STUDY MATERIAL:
==============================

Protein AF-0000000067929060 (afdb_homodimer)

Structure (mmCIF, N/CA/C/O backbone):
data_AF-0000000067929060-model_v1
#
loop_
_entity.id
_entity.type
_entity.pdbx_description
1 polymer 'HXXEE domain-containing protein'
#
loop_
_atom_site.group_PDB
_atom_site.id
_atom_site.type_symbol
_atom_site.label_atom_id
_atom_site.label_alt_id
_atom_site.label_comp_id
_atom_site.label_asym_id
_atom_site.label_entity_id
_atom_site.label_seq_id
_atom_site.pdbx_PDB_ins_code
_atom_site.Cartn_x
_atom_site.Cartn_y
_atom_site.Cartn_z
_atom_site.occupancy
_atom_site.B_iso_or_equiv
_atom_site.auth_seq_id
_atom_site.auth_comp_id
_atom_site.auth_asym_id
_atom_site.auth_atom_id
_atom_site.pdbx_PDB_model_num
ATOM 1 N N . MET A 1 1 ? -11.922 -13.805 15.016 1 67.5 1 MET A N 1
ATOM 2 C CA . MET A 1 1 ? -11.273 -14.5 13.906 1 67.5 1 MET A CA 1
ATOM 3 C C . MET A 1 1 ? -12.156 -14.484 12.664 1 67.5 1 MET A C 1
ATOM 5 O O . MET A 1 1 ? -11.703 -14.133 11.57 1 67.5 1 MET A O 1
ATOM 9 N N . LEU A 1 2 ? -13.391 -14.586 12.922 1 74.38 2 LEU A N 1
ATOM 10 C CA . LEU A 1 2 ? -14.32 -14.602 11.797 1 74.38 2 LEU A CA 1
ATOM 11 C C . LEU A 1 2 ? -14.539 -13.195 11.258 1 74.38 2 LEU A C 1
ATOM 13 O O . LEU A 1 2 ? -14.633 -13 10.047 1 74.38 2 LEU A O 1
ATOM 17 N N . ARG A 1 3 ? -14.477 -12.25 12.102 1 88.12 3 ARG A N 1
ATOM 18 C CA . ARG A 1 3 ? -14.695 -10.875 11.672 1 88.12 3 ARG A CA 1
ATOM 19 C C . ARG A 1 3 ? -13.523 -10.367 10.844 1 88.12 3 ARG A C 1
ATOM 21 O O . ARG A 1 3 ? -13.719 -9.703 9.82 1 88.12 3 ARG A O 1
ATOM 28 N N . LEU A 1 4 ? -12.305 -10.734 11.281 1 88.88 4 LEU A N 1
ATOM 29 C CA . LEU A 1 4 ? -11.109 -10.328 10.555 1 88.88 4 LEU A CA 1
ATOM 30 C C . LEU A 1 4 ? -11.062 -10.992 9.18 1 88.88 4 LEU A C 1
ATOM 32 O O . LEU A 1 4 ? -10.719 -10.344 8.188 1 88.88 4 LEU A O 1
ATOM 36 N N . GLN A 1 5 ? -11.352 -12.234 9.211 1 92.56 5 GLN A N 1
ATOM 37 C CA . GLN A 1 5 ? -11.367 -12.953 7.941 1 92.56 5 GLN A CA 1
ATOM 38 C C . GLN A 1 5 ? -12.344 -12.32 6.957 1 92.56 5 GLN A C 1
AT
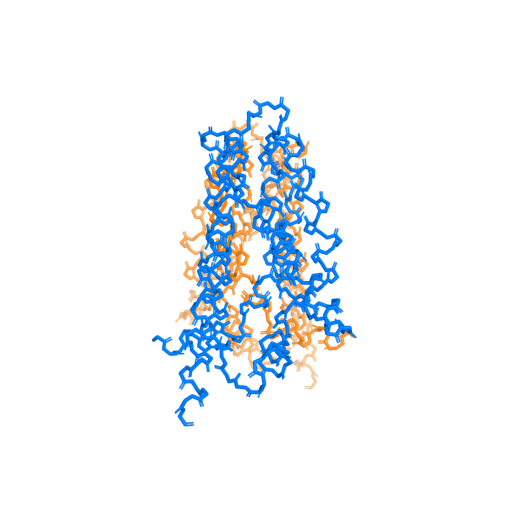OM 40 O O . GLN A 1 5 ? -12.023 -12.141 5.781 1 92.56 5 GLN A O 1
ATOM 45 N N . ALA A 1 6 ? -13.547 -12.023 7.43 1 94.88 6 ALA A N 1
ATOM 46 C CA . ALA A 1 6 ? -14.562 -11.398 6.586 1 94.88 6 ALA A CA 1
ATOM 47 C C . ALA A 1 6 ? -14.086 -10.039 6.078 1 94.88 6 ALA A C 1
ATOM 49 O O . ALA A 1 6 ? -14.289 -9.703 4.91 1 94.88 6 ALA A O 1
ATOM 50 N N . TRP A 1 7 ? -13.508 -9.312 6.965 1 96 7 TRP A N 1
ATOM 51 C CA . TRP A 1 7 ? -12.984 -8.008 6.59 1 96 7 TRP A CA 1
ATOM 52 C C . TRP A 1 7 ? -11.898 -8.133 5.527 1 96 7 TRP A C 1
ATOM 54 O O . TRP A 1 7 ? -11.906 -7.418 4.523 1 96 7 TRP A O 1
ATOM 64 N N . LEU A 1 8 ? -10.992 -9.016 5.754 1 96.88 8 LEU A N 1
ATOM 65 C CA . LEU A 1 8 ? -9.914 -9.234 4.793 1 96.88 8 LEU A CA 1
ATOM 66 C C . LEU A 1 8 ? -10.477 -9.688 3.447 1 96.88 8 LEU A C 1
ATOM 68 O O . LEU A 1 8 ? -10 -9.25 2.396 1 96.88 8 LEU A O 1
ATOM 72 N N . ALA A 1 9 ? -11.383 -10.562 3.525 1 96.81 9 ALA A N 1
ATOM 73 C CA . ALA A 1 9 ? -11.984 -11.047 2.287 1 96.81 9 ALA A CA 1
ATOM 74 C C . ALA A 1 9 ? -12.562 -9.891 1.473 1 96.81 9 ALA A C 1
ATOM 76 O O . ALA A 1 9 ? -12.508 -9.906 0.241 1 96.81 9 ALA A O 1
ATOM 77 N N . ASP A 1 10 ? -13.047 -8.883 2.162 1 95.94 10 ASP A N 1
ATOM 78 C CA . ASP A 1 10 ? -13.727 -7.773 1.507 1 95.94 10 ASP A CA 1
ATOM 79 C C . ASP A 1 10 ? -12.727 -6.766 0.949 1 95.94 10 ASP A C 1
ATOM 81 O O . ASP A 1 10 ? -13.008 -6.074 -0.03 1 95.94 10 ASP A O 1
ATOM 85 N N . TYR A 1 11 ? -11.406 -6.762 1.515 1 97.94 11 TYR A N 1
ATOM 86 C CA . TYR A 1 11 ? -10.664 -5.527 1.275 1 97.94 11 TYR A CA 1
ATOM 87 C C . TYR A 1 11 ? -9.242 -5.82 0.816 1 97.94 11 TYR A C 1
ATOM 89 O O . TYR A 1 11 ? -8.547 -4.93 0.329 1 97.94 11 TYR A O 1
ATOM 97 N N . TRP A 1 12 ? -8.797 -7.039 0.894 1 98.38 12 TRP A N 1
ATOM 98 C CA . TRP A 1 12 ? -7.375 -7.312 0.679 1 98.38 12 TRP A CA 1
ATOM 99 C C . TRP A 1 12 ? -6.984 -7.043 -0.77 1 98.38 12 TRP A C 1
ATOM 101 O O . TRP A 1 12 ? -5.859 -6.621 -1.046 1 98.38 12 TRP A O 1
ATOM 111 N N . VAL A 1 13 ? -7.902 -7.238 -1.676 1 98.75 13 VAL A N 1
ATOM 112 C CA . VAL A 1 13 ? -7.574 -7.008 -3.08 1 98.75 13 VAL A CA 1
ATOM 113 C C . VAL A 1 13 ? -7.414 -5.512 -3.334 1 98.75 13 VAL A C 1
ATOM 115 O O . VAL A 1 13 ? -6.543 -5.094 -4.098 1 98.75 13 VAL A O 1
ATOM 118 N N . ILE A 1 14 ? -8.281 -4.715 -2.672 1 98.31 14 ILE A N 1
ATOM 119 C CA . ILE A 1 14 ? -8.133 -3.266 -2.705 1 98.31 14 ILE A CA 1
ATOM 120 C C . ILE A 1 14 ? -6.77 -2.881 -2.127 1 98.31 14 ILE A C 1
ATOM 122 O O . ILE A 1 14 ? -6.051 -2.064 -2.707 1 98.31 14 ILE A O 1
ATOM 126 N N . GLY A 1 15 ? -6.438 -3.477 -1.038 1 98.62 15 GLY A N 1
ATOM 127 C CA . GLY A 1 15 ? -5.137 -3.256 -0.427 1 98.62 15 GLY A CA 1
ATOM 128 C C . GLY A 1 15 ? -3.98 -3.594 -1.348 1 98.62 15 GLY A C 1
ATOM 129 O O . GLY A 1 15 ? -3.016 -2.832 -1.444 1 98.62 15 GLY A O 1
ATOM 130 N N . ALA A 1 16 ? -4.102 -4.684 -2.037 1 98.88 16 ALA A N 1
ATOM 131 C CA . ALA A 1 16 ? -3.062 -5.109 -2.971 1 98.88 16 ALA A CA 1
ATOM 132 C C . ALA A 1 16 ? -2.846 -4.066 -4.062 1 98.88 16 ALA A C 1
ATOM 134 O O . ALA A 1 16 ? -1.707 -3.756 -4.422 1 98.88 16 ALA A O 1
ATOM 135 N N . GLY A 1 17 ? -3.949 -3.59 -4.59 1 98.81 17 GLY A N 1
ATOM 136 C CA . GLY A 1 17 ? -3.844 -2.576 -5.625 1 98.81 17 GLY A CA 1
ATOM 137 C C . GLY A 1 17 ? -3.119 -1.325 -5.164 1 98.81 17 GLY A C 1
ATOM 138 O O . GLY A 1 17 ? -2.229 -0.828 -5.855 1 98.81 17 GLY A O 1
ATOM 139 N N . PHE A 1 18 ? -3.473 -0.815 -4.012 1 98.75 18 PHE A N 1
ATOM 140 C CA . PHE A 1 18 ? -2.861 0.392 -3.471 1 98.75 18 PHE A CA 1
ATOM 141 C C . PHE A 1 18 ? -1.402 0.144 -3.107 1 98.75 18 PHE A C 1
ATOM 143 O O . PHE A 1 18 ? -0.544 0.997 -3.344 1 98.75 18 PHE A O 1
ATOM 150 N N . MET A 1 19 ? -1.135 -1.024 -2.531 1 98.81 19 MET A N 1
ATOM 151 C CA . MET A 1 19 ? 0.249 -1.374 -2.225 1 98.81 19 MET A CA 1
ATOM 152 C C . MET A 1 19 ? 1.093 -1.424 -3.492 1 98.81 19 MET A C 1
ATOM 154 O O . MET A 1 19 ? 2.195 -0.875 -3.531 1 98.81 19 MET A O 1
ATOM 158 N N . ALA A 1 20 ? 0.575 -2.088 -4.508 1 98.88 20 ALA A N 1
ATOM 159 C CA . ALA A 1 20 ? 1.303 -2.199 -5.766 1 98.88 20 ALA A CA 1
ATOM 160 C C . ALA A 1 20 ? 1.615 -0.82 -6.344 1 98.88 20 ALA A C 1
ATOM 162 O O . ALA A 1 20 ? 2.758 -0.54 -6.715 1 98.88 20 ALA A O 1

==============================

INSTRUCTIONS TO FOLLOW: One stretch of the lines above is wanted, from the line that contains "ATOM 76 O O" through the line that contains "ATOM 85 N N". Output it exactly.

ANSWER TO THE PROBLEM:
ATOM 76 O O . ALA A 1 9 ? -12.508 -9.906 0.241 1 96.81 9 ALA A O 1
ATOM 77 N N . ASP A 1 10 ? -13.047 -8.883 2.162 1 95.94 10 ASP A N 1
ATOM 78 C CA . ASP A 1 10 ? -13.727 -7.773 1.507 1 95.94 10 ASP A CA 1
ATOM 79 C C . ASP A 1 10 ? -12.727 -6.766 0.949 1 95.94 10 ASP A C 1
ATOM 81 O O . ASP A 1 10 ? -13.008 -6.074 -0.03 1 95.94 10 ASP A O 1
ATOM 85 N N . TYR A 1 11 ? -11.406 -6.762 1.515 1 97.94 11 TYR A N 1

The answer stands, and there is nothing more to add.